HubHaus exhibited plenty of red flags leading up to this revelation. Employees complained of insufficient or late payment. The company stopped paying utilities during the spring, and they quietly discontinued cleaning services while tenants continued to pay for them.

Businesses like HubHaus charge prices that could rent a private home in most of the rest of the country, in exchange for a room in a house of 10 or more people. PodShare is a similar example: Another Bay Area-based co-living startup, whose offerings include “$1,200 bunk beds” in a shared, hostel-like environment.

As a former Bay Area resident, it’s hard not to be angry about these stories. But they have been the unfortunate reality since long before the pandemic.

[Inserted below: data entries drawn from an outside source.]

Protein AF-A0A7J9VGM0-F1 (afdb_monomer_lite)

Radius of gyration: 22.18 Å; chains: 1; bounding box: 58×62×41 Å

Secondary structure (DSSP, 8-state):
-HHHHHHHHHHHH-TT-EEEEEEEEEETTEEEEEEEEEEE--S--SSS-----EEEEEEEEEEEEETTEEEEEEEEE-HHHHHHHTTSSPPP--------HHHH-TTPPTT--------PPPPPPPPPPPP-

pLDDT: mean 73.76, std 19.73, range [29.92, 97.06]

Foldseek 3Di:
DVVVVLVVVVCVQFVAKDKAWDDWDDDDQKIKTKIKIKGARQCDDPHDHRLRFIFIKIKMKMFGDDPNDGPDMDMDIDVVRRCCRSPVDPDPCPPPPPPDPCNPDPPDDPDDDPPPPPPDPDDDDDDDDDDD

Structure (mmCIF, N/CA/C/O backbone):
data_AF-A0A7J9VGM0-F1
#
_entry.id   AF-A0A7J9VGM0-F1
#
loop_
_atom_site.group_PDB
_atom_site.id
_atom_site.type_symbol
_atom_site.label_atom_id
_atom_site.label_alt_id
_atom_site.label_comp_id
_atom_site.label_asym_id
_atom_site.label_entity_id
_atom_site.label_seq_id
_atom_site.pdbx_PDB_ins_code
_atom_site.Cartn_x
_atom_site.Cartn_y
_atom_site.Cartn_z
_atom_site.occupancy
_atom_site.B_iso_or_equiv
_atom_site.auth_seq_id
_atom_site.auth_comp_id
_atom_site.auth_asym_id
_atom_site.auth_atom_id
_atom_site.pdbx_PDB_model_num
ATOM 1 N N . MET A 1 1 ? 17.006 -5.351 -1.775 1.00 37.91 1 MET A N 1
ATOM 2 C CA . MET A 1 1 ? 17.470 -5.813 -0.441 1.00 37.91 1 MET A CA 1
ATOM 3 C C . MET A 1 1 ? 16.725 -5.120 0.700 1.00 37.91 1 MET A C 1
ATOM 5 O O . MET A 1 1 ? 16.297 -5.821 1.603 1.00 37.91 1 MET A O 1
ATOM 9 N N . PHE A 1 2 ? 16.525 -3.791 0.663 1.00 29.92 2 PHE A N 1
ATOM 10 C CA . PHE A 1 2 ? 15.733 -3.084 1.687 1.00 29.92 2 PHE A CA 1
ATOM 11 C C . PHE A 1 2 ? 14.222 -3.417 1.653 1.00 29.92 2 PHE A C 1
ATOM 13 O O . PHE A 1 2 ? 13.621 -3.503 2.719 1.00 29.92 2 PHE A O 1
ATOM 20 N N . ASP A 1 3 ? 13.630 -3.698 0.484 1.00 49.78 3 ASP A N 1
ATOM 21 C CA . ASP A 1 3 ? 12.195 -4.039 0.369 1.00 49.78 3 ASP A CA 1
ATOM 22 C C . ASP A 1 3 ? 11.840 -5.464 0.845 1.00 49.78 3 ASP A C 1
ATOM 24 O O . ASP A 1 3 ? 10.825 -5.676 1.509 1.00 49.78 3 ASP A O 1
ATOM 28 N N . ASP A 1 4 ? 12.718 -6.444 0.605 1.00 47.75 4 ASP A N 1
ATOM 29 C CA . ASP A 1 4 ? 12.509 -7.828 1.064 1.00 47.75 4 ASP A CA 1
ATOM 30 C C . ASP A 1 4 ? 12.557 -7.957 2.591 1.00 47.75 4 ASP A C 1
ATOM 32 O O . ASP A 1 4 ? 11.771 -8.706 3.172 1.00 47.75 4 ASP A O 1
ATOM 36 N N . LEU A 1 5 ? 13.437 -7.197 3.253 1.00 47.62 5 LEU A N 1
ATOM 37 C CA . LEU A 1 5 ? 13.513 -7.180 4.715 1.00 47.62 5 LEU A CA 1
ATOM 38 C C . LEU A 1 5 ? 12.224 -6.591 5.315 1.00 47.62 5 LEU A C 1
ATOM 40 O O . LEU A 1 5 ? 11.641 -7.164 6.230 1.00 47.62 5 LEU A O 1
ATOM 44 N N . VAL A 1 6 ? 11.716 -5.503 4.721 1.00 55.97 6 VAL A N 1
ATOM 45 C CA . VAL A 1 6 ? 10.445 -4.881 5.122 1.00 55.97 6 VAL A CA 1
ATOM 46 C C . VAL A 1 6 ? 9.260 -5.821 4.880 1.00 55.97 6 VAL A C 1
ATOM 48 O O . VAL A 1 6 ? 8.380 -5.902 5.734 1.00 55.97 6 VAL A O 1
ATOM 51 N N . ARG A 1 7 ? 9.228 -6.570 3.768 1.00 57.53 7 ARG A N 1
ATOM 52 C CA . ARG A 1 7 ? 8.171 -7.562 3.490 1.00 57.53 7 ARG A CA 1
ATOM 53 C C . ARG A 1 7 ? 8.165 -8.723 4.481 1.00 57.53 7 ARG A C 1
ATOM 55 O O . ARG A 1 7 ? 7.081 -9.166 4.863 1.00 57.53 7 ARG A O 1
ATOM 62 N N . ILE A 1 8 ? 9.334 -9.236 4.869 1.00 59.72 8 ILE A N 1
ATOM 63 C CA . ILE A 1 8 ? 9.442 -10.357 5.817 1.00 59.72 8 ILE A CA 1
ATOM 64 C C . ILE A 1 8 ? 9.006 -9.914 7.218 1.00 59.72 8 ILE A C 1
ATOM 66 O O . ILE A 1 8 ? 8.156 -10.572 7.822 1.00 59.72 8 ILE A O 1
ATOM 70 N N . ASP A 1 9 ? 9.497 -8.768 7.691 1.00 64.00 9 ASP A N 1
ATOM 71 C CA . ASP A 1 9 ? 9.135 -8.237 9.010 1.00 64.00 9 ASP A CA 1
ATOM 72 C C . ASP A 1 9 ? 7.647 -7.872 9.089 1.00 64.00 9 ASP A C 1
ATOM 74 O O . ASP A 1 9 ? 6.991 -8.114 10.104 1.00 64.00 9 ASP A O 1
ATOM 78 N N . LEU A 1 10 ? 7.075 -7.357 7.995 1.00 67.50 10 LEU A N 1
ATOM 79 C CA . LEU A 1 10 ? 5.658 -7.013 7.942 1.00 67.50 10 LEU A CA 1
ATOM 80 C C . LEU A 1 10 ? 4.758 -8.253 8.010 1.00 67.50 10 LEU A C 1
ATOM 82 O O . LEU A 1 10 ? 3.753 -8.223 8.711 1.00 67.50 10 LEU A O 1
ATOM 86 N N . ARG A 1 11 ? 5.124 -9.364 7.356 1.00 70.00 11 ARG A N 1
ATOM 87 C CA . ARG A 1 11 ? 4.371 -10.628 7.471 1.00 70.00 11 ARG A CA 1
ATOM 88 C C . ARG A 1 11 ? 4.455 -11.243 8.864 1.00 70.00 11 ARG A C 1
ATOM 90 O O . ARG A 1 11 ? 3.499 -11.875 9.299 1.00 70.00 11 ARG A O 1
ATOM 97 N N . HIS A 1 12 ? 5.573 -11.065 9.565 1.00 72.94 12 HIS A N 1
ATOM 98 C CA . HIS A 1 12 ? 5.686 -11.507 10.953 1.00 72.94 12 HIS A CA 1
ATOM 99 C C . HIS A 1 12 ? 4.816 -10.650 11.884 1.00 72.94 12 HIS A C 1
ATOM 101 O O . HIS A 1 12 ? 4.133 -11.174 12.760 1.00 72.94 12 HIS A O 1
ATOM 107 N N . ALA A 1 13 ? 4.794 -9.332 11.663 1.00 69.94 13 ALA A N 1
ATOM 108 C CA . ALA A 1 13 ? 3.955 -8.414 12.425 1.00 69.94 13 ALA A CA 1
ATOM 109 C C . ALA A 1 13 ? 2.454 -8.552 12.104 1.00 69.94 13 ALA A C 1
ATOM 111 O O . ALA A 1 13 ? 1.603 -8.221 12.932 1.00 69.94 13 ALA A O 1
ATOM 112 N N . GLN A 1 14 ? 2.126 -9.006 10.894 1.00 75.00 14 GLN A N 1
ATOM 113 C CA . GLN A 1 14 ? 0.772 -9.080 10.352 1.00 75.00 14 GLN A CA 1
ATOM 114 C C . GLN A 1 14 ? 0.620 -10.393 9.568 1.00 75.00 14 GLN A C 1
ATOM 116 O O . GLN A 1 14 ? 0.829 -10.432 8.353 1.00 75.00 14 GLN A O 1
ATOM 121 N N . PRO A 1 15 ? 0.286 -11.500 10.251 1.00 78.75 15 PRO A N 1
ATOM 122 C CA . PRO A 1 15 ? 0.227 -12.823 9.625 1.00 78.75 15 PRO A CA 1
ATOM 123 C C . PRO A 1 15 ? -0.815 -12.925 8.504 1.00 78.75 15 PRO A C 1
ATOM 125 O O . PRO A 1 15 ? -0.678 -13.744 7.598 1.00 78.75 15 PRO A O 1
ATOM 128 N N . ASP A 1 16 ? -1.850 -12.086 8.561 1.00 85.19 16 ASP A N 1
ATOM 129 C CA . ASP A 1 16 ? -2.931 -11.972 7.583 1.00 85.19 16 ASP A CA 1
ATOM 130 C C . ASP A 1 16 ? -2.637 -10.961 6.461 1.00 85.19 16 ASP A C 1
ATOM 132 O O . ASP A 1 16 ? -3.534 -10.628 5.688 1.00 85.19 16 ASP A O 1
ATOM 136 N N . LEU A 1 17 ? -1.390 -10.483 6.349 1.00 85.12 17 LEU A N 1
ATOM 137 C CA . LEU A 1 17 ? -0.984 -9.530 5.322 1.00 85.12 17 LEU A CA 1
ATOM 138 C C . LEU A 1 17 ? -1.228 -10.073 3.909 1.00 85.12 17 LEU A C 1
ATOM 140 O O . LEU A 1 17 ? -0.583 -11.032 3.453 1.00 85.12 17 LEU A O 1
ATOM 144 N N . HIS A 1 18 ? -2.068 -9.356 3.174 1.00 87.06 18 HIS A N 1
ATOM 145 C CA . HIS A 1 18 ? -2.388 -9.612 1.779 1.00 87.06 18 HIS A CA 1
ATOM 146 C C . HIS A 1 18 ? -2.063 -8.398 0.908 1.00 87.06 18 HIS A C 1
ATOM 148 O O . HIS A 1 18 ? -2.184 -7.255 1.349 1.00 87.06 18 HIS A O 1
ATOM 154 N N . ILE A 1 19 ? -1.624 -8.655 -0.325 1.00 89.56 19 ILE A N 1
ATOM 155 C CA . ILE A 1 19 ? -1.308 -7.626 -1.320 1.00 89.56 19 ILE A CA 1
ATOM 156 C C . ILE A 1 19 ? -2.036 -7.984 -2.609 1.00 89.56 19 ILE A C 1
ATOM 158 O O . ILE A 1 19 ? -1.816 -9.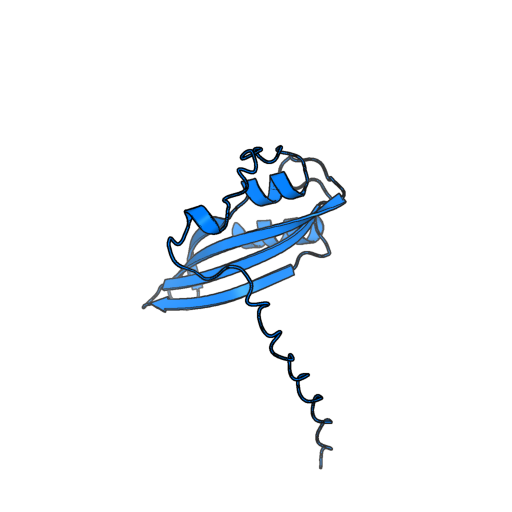062 -3.162 1.00 89.56 19 ILE A O 1
ATOM 162 N N . ASP A 1 20 ? -2.837 -7.052 -3.106 1.00 92.69 20 ASP A N 1
ATOM 163 C CA . ASP A 1 20 ? -3.500 -7.138 -4.398 1.00 92.69 20 ASP A CA 1
ATOM 164 C C . ASP A 1 20 ? -2.844 -6.166 -5.376 1.00 92.69 20 ASP A C 1
ATOM 166 O O . ASP A 1 20 ? -2.807 -4.957 -5.146 1.00 92.69 20 ASP A O 1
ATOM 170 N N . VAL A 1 21 ? -2.342 -6.689 -6.493 1.00 94.50 21 VAL A N 1
ATOM 171 C CA . VAL A 1 21 ? -1.855 -5.871 -7.611 1.00 94.50 21 VAL A CA 1
ATOM 172 C C . VAL A 1 21 ? -3.013 -5.654 -8.578 1.00 94.50 21 VAL A C 1
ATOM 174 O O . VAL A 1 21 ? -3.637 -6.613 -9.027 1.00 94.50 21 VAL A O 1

Many urbanites across the country cannot afford to opt out of a shared living situation, and these business models only exacerbate the race to the bottom of city living standards.

HubHaus capitalized on this situation and took advantage of their tenants, who were simply looking for an affordable place to live in a market where that’s increasingly hard to find.

They’ve tried to place the blame for their failure on COVID-19 — but all signs seem to indicate that they had it coming.